*** Opening Input material ***
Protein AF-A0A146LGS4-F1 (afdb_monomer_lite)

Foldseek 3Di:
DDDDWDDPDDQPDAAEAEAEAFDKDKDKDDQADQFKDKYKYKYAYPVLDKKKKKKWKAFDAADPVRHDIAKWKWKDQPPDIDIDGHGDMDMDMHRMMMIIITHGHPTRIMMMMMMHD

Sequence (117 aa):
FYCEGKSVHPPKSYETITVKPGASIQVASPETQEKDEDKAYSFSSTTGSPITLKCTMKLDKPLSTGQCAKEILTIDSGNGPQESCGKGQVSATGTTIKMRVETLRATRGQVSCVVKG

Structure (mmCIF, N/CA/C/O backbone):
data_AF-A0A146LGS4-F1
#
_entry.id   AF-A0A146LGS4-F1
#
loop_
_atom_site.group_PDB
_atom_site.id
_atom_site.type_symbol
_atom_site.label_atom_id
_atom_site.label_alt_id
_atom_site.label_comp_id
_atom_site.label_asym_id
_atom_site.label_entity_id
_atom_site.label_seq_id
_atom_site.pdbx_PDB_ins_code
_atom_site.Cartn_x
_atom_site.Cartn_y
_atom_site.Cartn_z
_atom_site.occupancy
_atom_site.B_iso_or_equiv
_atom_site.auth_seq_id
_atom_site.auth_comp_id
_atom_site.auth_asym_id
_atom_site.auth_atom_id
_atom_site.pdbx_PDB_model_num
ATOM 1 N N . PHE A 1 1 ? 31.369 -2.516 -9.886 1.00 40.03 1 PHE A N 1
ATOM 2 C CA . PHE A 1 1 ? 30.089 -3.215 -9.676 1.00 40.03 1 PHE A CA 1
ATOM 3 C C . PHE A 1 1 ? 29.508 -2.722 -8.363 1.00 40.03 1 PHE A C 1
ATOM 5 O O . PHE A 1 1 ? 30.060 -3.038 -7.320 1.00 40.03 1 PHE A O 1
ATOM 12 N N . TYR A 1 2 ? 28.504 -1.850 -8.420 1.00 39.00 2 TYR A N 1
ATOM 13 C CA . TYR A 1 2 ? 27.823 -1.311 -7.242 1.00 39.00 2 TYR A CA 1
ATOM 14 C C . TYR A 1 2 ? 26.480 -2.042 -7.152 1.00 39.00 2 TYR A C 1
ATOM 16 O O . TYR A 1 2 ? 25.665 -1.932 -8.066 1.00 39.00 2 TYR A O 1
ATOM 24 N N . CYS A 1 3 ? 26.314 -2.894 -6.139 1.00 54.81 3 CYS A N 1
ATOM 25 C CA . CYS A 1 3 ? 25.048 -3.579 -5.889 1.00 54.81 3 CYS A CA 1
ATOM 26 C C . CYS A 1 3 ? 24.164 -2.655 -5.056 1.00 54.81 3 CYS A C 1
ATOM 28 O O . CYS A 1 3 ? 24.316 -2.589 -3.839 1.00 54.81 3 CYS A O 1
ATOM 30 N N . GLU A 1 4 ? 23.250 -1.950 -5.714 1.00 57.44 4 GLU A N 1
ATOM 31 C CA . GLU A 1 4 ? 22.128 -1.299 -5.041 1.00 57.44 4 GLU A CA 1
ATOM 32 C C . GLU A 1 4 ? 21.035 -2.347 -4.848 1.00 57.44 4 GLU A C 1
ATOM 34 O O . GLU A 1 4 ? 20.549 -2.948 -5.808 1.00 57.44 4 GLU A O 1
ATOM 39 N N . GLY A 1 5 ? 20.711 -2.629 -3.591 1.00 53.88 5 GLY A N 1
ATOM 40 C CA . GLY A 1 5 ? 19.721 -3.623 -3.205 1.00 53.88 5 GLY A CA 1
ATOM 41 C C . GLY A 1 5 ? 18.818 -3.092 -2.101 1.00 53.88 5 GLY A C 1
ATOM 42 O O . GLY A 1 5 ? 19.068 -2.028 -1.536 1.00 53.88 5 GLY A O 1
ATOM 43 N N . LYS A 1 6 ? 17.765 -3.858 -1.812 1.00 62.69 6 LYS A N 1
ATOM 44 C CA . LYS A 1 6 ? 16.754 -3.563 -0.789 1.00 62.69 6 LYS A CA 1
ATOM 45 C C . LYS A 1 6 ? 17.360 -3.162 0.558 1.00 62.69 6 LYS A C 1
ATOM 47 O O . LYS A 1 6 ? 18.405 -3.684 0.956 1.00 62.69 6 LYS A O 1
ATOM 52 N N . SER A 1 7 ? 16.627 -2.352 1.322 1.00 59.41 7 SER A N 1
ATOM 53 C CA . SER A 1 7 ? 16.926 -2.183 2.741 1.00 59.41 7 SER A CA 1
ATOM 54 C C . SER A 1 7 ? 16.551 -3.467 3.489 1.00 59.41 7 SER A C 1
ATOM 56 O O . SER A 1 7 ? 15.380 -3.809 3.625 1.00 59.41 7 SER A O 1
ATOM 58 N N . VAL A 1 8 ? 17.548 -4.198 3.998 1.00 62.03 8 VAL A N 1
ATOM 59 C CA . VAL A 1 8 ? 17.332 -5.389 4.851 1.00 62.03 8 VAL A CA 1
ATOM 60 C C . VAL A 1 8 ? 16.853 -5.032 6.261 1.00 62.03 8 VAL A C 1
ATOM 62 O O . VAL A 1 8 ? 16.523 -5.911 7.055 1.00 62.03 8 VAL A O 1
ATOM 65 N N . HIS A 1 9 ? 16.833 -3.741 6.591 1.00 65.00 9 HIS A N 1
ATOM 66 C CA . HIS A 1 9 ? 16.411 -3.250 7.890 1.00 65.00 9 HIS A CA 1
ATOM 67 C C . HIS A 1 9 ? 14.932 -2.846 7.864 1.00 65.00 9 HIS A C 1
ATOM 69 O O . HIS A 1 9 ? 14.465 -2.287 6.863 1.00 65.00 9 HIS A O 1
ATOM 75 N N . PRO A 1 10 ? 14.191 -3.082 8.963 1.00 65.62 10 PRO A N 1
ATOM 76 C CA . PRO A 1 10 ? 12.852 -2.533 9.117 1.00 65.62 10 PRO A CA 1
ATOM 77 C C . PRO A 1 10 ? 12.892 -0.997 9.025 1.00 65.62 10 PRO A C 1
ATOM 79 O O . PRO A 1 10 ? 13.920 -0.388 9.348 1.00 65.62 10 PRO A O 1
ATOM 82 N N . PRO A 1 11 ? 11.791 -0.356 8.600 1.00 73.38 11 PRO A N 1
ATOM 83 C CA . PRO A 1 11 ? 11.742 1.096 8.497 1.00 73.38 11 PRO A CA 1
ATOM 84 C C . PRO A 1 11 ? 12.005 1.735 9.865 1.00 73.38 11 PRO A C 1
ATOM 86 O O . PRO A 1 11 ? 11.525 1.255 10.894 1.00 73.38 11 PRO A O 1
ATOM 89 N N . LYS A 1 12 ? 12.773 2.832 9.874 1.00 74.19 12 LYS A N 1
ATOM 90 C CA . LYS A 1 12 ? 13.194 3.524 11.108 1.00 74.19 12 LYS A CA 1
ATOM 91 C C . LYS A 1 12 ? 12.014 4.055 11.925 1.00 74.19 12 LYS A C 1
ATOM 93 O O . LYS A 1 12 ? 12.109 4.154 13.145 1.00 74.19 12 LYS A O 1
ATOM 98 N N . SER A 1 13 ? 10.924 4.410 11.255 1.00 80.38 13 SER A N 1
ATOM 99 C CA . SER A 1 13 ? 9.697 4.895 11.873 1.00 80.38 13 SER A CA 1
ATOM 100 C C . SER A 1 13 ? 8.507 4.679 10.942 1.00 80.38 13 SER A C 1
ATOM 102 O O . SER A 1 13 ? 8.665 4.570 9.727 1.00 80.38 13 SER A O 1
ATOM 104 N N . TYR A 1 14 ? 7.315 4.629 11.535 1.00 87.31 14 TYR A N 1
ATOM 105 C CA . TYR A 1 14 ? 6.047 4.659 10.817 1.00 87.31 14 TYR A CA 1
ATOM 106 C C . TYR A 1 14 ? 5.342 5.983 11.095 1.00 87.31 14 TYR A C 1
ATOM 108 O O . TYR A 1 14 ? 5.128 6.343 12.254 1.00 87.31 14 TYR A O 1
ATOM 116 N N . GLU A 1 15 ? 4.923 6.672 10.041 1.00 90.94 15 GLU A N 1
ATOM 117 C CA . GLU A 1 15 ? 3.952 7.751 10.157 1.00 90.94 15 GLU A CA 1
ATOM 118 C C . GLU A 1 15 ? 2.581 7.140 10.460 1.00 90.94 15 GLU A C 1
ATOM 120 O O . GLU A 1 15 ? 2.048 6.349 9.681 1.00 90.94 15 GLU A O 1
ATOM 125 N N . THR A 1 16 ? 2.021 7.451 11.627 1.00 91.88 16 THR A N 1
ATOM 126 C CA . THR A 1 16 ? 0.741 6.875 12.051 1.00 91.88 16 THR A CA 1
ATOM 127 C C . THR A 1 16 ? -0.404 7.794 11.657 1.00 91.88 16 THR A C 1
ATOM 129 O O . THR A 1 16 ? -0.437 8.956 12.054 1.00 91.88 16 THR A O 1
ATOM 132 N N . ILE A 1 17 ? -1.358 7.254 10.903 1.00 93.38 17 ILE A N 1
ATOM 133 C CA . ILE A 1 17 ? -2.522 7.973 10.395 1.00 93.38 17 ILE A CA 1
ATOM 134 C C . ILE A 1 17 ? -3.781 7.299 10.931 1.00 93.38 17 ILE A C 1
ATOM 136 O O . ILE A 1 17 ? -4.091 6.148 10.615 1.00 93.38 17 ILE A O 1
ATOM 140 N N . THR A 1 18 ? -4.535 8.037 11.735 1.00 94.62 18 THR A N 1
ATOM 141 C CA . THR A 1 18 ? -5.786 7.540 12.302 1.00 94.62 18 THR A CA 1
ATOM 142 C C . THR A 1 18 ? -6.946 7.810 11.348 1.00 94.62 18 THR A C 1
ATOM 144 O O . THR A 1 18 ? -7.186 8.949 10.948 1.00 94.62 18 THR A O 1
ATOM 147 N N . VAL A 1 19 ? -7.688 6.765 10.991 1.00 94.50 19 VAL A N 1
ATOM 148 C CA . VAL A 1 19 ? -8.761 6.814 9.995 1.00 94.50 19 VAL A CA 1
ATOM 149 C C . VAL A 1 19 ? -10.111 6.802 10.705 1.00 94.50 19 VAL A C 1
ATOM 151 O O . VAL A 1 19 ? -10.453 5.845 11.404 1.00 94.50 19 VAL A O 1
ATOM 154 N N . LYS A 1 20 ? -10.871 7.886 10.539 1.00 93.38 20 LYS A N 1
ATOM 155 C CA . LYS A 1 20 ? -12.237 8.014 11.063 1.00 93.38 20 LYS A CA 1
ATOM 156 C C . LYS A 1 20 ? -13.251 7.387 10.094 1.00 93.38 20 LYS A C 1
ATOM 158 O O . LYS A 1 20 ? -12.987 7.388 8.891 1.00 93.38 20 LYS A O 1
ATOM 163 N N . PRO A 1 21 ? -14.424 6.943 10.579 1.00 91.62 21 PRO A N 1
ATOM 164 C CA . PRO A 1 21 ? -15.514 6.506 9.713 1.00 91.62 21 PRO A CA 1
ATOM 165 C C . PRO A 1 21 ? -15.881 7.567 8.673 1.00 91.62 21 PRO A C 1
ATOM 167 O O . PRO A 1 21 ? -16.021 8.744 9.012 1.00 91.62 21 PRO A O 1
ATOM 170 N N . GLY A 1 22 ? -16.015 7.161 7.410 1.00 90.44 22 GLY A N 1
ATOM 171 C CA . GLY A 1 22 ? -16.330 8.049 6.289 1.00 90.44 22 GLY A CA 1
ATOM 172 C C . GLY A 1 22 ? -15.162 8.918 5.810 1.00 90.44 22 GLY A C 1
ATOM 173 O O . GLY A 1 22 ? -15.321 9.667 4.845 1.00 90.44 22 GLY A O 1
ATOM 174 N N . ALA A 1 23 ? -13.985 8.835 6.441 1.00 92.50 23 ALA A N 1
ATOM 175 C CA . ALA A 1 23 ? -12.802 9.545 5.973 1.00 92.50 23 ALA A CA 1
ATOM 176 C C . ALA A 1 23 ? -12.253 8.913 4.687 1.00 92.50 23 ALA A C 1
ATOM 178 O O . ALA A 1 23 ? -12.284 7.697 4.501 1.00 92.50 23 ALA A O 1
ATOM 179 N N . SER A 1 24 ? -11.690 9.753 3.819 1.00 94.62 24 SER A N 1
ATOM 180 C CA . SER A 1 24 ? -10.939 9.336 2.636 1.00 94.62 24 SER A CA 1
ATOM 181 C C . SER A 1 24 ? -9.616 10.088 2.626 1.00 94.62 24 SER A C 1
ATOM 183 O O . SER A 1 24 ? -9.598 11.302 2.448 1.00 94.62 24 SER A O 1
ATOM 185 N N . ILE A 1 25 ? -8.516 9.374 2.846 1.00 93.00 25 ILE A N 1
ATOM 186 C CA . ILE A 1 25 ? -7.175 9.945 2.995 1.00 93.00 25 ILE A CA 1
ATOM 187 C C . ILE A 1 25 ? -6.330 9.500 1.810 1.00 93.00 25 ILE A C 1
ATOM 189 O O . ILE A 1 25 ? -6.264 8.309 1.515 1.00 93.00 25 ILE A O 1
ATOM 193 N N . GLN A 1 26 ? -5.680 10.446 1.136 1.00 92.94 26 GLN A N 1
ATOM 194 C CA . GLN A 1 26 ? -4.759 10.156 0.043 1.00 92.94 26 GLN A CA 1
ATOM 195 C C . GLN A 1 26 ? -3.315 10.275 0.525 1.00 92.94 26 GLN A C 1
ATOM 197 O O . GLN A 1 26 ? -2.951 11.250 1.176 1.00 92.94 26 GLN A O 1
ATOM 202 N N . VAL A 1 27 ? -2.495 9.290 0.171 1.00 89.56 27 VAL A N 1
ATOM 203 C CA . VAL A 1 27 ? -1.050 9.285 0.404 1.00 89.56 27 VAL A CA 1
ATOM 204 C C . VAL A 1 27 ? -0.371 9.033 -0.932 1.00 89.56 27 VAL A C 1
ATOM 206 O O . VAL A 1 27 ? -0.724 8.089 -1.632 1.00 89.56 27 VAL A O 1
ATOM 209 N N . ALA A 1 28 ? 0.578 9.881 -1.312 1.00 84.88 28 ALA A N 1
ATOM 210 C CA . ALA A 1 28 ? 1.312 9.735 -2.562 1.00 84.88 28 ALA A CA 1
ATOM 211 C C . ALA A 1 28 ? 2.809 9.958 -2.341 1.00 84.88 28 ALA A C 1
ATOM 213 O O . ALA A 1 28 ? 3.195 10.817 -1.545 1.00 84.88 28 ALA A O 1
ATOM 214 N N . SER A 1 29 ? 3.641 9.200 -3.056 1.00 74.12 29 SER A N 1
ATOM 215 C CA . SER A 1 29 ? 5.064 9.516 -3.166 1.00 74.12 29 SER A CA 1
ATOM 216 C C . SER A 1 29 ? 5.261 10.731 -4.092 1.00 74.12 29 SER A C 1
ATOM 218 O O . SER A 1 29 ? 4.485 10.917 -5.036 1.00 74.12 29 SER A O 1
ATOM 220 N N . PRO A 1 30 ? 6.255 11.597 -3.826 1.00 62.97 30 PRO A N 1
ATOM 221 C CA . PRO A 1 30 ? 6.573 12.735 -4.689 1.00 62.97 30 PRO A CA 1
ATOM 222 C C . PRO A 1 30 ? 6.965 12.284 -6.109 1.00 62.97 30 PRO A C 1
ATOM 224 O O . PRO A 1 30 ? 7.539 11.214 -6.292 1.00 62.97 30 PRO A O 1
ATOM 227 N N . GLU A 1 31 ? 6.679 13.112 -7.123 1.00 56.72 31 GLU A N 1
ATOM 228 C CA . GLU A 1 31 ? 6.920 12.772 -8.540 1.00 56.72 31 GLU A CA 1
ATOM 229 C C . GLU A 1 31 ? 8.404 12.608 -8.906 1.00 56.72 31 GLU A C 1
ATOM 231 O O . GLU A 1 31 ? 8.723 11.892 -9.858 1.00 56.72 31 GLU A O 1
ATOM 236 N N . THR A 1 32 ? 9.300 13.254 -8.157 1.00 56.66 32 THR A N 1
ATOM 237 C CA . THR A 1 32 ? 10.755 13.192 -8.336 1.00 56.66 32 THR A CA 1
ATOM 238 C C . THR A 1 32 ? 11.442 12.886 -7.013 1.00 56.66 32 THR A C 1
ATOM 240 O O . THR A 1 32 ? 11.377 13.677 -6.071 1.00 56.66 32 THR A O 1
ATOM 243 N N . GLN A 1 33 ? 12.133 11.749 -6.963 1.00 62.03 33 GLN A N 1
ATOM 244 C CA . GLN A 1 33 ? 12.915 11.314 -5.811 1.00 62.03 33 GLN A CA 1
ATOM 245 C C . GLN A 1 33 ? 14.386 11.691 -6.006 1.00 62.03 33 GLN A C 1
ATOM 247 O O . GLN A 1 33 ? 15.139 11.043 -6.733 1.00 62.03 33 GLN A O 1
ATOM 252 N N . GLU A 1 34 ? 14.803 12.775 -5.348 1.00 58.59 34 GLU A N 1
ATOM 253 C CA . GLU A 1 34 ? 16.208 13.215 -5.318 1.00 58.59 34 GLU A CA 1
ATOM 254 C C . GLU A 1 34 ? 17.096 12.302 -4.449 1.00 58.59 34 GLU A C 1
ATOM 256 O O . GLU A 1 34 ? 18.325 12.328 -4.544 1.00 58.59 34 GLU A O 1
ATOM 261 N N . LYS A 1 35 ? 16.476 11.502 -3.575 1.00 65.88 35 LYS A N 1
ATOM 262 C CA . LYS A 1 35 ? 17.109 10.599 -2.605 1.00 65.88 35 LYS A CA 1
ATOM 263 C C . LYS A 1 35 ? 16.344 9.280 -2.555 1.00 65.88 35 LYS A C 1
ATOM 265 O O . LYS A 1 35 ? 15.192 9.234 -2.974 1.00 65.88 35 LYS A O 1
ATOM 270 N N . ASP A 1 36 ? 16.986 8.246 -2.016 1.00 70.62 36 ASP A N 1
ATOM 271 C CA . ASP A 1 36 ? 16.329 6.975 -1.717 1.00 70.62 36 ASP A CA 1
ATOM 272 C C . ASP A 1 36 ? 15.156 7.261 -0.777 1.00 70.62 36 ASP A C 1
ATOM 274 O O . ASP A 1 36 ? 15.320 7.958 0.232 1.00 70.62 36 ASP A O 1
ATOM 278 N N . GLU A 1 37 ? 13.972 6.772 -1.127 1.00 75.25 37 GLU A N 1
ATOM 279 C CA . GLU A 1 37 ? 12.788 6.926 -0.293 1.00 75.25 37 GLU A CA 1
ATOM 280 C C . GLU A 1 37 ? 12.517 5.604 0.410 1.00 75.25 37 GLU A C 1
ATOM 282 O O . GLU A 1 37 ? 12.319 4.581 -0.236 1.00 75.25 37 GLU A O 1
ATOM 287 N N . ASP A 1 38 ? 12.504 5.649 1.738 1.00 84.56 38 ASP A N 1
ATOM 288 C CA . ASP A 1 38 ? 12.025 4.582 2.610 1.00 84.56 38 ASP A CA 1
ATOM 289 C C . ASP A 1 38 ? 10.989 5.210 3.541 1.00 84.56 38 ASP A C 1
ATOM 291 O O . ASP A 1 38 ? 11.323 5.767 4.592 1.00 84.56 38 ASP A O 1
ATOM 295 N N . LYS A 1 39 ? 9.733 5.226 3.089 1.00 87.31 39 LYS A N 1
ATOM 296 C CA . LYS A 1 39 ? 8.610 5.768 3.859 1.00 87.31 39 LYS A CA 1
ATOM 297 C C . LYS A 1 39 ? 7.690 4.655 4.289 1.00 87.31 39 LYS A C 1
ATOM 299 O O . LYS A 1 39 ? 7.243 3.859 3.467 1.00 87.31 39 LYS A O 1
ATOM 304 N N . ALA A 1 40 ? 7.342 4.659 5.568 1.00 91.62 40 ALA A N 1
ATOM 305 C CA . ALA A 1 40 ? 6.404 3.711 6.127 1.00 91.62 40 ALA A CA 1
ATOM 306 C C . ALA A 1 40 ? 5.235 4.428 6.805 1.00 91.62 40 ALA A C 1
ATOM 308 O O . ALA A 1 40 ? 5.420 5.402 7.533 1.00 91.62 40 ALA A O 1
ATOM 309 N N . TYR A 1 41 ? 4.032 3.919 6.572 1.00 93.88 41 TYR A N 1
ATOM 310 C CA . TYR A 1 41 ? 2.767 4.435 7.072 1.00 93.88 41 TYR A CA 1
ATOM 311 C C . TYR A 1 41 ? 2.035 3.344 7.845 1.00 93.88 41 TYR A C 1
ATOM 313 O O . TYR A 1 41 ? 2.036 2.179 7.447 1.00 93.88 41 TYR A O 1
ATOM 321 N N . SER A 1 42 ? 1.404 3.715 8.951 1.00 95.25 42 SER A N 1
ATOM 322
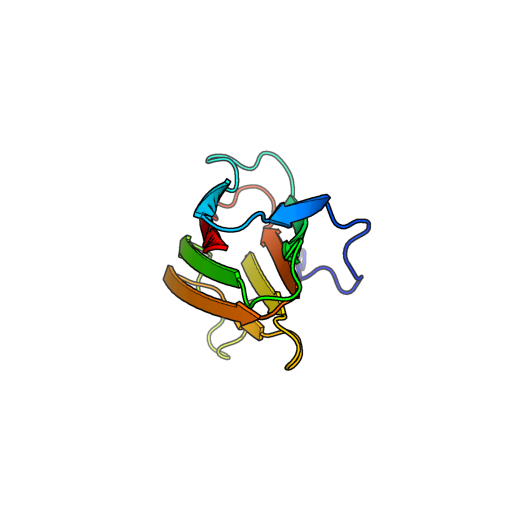 C CA . SER A 1 42 ? 0.532 2.845 9.735 1.00 95.25 42 SER A CA 1
ATOM 323 C C . SER A 1 42 ? -0.848 3.479 9.802 1.00 95.25 42 SER A C 1
ATOM 325 O O . SER A 1 42 ? -1.054 4.469 10.501 1.00 95.25 42 SER A O 1
ATOM 327 N N . PHE A 1 43 ? -1.800 2.922 9.065 1.00 96.00 43 PHE A N 1
ATOM 328 C CA . PHE A 1 43 ? -3.188 3.361 9.071 1.00 96.00 43 PHE A CA 1
ATOM 329 C C . PHE A 1 43 ? -3.957 2.569 10.117 1.00 96.00 43 PHE A C 1
ATOM 331 O O . PHE A 1 43 ? -3.906 1.341 10.106 1.00 96.00 43 PHE A O 1
ATOM 338 N N . SER A 1 44 ? -4.664 3.239 11.024 1.00 95.81 44 SER A N 1
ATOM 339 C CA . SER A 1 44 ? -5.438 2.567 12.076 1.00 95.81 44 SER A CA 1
*** Closing Input material ***
Could you transcribe the entries above word for word, from the line with "ATOM 187 C C" down to the line with "ATOM 194 C CA", keeping both?

• Answer section:
ATOM 187 C C . ILE A 1 25 ? -6.330 9.500 1.810 1.00 93.00 25 ILE A C 1
ATOM 189 O O . ILE A 1 25 ? -6.264 8.309 1.515 1.00 93.00 25 ILE A O 1
ATOM 193 N N . GLN A 1 26 ? -5.680 10.446 1.136 1.00 92.94 26 GLN A N 1
ATOM 194 C CA . GLN A 1 26 ? -4.759 10.156 0.043 1.00 92.94 26 GLN A CA 1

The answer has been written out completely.